This repository contains a data mining project developed as part of the IN015 - Data Mining course.
The goal is to predict startup success using real-world data and machine learning techniques.
Startups are inherently risky, but certain indicators—such as social media activity, engagement ratios, and web presence—may help assess their probability of success.
In this project, we:
- Performed data cleaning and preprocessing on a dataset of 700 startups.
- Handled missing values with domain-based imputations.
- Applied exploratory data analysis (EDA), correlation heatmaps, and visualizations.
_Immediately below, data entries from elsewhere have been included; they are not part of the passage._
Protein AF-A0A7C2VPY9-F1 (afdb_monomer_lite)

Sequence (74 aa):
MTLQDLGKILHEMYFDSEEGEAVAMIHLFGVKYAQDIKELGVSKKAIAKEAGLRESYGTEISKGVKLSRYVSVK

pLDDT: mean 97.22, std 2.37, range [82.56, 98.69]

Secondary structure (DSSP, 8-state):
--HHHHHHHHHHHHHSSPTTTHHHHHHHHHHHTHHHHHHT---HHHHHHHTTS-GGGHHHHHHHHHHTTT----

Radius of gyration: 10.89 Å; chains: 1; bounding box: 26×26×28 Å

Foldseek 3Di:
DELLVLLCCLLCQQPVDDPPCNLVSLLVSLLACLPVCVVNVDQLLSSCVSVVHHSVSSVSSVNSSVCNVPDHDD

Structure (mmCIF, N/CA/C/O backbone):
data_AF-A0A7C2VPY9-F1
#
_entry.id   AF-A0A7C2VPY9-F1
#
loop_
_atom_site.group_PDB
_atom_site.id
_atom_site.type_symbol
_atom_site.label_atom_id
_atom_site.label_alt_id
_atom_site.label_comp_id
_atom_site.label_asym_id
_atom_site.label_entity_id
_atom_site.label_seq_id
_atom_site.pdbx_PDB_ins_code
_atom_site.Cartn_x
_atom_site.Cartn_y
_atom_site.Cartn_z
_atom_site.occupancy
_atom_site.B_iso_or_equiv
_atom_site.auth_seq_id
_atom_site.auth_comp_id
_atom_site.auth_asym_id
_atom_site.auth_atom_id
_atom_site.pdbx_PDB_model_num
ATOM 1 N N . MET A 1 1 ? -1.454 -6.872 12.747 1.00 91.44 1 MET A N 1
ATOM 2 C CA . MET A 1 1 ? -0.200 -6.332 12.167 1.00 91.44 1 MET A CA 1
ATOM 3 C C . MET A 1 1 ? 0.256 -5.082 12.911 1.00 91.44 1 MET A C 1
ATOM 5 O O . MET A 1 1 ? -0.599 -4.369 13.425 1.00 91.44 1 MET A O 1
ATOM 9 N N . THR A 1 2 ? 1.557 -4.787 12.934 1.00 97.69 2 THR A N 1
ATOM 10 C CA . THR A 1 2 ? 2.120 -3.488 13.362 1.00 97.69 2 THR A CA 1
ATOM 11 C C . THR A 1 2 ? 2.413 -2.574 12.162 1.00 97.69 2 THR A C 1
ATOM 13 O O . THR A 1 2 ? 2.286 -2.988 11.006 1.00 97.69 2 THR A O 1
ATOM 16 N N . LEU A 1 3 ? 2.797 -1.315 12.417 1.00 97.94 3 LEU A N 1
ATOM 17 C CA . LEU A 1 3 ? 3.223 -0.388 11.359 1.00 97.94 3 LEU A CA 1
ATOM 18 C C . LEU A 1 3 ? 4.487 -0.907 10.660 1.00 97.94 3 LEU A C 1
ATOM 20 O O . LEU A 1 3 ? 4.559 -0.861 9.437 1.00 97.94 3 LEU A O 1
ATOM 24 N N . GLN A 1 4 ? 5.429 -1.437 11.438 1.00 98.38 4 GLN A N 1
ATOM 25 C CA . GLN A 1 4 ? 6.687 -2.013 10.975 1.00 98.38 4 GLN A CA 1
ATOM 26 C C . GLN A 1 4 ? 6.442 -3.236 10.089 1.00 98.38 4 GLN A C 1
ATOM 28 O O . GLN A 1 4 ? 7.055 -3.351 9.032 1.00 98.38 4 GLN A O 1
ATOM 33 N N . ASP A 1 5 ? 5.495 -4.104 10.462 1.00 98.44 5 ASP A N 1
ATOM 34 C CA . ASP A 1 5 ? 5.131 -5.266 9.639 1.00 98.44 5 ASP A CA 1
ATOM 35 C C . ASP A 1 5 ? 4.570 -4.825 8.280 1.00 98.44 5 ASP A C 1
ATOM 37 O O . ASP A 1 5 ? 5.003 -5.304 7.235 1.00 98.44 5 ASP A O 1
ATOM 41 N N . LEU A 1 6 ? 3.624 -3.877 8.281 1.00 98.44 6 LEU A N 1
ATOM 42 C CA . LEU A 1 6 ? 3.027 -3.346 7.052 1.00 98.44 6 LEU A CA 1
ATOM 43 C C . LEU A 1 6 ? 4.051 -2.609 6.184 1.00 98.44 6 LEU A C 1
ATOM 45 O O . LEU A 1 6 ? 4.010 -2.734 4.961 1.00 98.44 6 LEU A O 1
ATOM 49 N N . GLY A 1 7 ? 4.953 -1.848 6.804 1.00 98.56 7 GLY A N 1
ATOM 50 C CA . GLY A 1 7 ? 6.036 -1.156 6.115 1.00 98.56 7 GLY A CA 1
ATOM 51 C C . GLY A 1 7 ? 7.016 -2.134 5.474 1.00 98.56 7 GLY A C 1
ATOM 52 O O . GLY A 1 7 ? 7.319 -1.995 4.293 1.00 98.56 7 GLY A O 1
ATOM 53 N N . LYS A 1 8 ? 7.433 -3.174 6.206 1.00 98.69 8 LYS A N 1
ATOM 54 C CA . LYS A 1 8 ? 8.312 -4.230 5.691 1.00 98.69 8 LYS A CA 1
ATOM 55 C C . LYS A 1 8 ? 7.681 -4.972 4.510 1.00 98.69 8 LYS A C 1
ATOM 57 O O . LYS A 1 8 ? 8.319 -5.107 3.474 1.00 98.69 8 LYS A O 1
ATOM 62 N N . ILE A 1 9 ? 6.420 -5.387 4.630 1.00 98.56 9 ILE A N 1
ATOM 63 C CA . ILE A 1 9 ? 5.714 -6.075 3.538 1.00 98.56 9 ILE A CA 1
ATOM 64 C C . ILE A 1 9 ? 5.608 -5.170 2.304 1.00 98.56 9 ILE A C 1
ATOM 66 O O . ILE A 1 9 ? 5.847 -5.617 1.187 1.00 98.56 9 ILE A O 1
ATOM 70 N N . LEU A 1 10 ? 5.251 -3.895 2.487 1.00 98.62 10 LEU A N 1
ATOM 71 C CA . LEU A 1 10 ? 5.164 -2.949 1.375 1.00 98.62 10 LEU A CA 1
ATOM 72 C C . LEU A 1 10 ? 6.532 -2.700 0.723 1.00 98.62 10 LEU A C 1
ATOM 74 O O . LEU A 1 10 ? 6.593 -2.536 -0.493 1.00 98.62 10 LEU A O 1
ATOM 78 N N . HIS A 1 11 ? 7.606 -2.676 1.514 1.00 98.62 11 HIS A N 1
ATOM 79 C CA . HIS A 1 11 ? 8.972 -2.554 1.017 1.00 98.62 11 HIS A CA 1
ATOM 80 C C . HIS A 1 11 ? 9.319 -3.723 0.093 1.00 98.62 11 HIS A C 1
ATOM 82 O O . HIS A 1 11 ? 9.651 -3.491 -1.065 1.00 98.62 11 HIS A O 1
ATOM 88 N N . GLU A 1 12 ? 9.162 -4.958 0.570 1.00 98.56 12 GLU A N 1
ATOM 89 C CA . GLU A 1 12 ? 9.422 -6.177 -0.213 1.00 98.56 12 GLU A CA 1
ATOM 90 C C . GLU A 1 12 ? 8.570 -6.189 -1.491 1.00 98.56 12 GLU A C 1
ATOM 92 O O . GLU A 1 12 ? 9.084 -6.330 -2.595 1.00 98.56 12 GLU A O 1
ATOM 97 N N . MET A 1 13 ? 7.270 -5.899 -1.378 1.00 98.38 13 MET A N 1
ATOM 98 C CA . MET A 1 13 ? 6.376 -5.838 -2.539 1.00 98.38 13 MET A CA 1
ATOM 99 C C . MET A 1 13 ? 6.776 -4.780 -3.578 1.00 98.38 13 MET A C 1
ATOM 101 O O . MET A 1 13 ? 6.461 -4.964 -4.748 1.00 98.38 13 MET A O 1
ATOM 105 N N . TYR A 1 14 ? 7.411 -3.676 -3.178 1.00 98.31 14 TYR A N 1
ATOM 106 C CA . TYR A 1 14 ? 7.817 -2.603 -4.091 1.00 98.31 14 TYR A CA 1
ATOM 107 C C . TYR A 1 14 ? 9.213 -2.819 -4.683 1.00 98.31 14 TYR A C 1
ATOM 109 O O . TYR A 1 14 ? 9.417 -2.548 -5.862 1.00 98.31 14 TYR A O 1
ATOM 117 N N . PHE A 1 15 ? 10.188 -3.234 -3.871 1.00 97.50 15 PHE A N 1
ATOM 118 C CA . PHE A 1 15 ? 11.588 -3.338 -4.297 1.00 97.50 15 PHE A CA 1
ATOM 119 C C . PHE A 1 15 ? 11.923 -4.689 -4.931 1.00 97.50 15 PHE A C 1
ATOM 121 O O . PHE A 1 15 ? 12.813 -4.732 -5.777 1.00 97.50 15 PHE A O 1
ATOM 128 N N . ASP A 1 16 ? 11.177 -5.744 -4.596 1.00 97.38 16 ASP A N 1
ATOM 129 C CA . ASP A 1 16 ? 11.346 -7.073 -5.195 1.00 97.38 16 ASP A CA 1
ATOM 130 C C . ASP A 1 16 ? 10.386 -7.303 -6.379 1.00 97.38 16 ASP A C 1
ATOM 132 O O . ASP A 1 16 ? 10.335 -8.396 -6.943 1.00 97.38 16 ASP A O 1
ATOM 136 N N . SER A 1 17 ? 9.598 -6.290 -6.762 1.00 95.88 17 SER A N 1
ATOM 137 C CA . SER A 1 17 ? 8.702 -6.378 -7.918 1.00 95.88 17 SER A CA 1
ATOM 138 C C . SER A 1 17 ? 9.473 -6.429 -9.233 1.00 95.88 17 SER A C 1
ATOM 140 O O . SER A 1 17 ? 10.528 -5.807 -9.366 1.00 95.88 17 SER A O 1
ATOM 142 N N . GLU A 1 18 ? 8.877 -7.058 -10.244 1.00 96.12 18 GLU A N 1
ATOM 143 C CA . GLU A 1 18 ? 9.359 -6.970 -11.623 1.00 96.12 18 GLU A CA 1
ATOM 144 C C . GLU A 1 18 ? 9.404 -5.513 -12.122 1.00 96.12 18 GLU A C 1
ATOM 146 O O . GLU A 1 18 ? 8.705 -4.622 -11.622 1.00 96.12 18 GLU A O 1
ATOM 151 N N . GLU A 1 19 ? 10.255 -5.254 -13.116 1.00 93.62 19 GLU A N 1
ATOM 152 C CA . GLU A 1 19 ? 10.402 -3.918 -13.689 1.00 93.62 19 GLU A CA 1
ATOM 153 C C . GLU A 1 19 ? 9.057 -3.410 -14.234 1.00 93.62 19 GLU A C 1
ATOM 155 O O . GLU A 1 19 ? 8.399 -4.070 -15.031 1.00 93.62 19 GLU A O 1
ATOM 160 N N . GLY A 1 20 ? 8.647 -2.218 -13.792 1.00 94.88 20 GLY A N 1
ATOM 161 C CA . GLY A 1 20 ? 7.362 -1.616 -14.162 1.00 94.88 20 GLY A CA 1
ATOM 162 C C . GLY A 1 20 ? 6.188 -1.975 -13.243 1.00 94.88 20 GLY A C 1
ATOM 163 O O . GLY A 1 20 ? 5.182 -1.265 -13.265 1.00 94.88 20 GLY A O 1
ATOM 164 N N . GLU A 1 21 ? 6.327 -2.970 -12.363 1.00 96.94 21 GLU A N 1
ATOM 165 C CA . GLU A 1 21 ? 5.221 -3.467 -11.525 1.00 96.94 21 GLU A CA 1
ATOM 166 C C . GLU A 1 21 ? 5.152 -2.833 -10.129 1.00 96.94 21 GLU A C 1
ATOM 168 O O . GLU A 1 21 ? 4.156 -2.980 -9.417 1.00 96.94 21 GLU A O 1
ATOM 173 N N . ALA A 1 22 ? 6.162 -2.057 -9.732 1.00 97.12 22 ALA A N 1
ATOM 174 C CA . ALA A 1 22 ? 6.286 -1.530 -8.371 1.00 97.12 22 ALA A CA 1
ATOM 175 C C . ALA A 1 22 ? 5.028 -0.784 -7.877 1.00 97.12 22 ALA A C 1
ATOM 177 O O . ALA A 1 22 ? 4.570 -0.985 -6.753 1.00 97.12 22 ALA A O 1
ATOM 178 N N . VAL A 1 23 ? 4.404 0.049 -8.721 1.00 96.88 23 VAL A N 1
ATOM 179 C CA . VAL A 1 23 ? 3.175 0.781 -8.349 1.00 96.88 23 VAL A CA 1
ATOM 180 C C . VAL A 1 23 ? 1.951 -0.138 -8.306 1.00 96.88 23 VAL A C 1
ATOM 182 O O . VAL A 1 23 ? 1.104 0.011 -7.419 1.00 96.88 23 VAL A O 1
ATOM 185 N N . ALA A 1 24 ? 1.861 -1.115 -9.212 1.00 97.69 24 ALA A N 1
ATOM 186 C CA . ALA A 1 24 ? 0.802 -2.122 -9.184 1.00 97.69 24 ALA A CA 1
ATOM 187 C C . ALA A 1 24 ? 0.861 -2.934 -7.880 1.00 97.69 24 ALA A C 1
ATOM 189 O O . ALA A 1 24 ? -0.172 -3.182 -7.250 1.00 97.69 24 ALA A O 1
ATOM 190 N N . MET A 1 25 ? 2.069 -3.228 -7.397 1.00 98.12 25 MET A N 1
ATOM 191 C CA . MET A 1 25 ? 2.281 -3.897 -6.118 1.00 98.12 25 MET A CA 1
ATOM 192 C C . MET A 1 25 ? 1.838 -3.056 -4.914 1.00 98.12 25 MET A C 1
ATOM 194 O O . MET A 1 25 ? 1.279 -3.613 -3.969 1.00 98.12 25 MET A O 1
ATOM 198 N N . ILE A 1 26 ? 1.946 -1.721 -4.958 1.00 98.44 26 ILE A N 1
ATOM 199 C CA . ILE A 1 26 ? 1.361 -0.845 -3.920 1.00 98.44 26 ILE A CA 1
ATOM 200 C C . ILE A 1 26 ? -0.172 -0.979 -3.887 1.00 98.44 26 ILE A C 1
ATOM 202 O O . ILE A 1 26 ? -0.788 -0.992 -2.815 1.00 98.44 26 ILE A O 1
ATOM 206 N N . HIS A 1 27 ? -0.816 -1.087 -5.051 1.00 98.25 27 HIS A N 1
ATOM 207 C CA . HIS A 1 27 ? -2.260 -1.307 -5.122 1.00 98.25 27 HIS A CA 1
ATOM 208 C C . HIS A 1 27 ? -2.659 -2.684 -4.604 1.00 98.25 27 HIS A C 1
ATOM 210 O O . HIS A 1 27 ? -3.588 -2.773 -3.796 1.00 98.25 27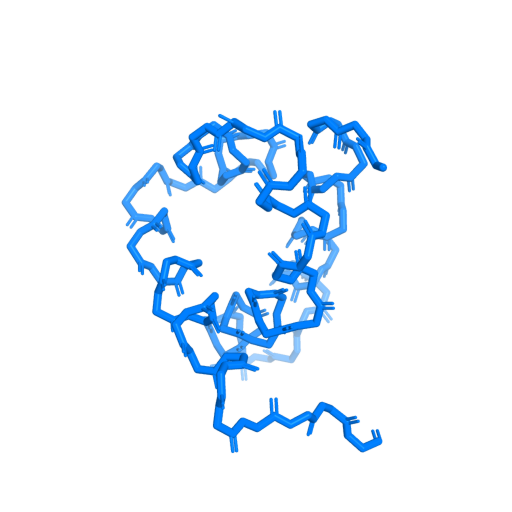 HIS A O 1
ATOM 216 N N . LEU A 1 28 ? -1.940 -3.729 -5.017 1.00 98.12 28 LEU A N 1
ATOM 217 C CA . LEU A 1 28 ? -2.154 -5.092 -4.541 1.00 98.12 28 LEU A CA 1
ATOM 218 C C . LEU A 1 28 ? -1.969 -5.183 -3.024 1.00 98.12 28 LEU A C 1
ATOM 220 O O . LEU A 1 28 ? -2.811 -5.771 -2.348 1.00 98.12 28 LEU A O 1
ATOM 224 N N . PHE A 1 29 ? -0.935 -4.539 -2.479 1.00 98.44 29 PHE A N 1
ATOM 225 C CA . PHE A 1 29 ? -0.720 -4.406 -1.038 1.00 98.44 29 PHE A CA 1
ATOM 226 C C . PHE A 1 29 ? -1.949 -3.802 -0.354 1.00 98.44 29 PHE A C 1
ATOM 228 O O . PHE A 1 29 ? -2.481 -4.364 0.605 1.00 98.44 29 PHE A O 1
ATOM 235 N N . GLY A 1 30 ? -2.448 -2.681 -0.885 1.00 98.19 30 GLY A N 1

- Built and compared multiple machine learning models:
- Dummy Classifier (baseline)
- Logistic Regression
- Decision Tree
- Random Forest
- XGBoost
Our best-performing model was Random Forest, achieving ~88.9% precision in predicting successful startups.
- Languages: Python 3
- Libraries:
- Data Handling:
pandas,numpy - Visualization:
matplotlib,seaborn - Machine Learning:
scikit-learn,xgboost - Evaluation:
metrics,cross-validation
- Data Handling:
- Dummy Classifier: Very poor (predicts all startups fail).
- Logistic Regression: ~75% precision.
- Decision Tree: Weak performance (overfits easily).
- Random Forest: Best model with 88.9% precision.
- XGBoost: Promising results, comparable to Random Forest.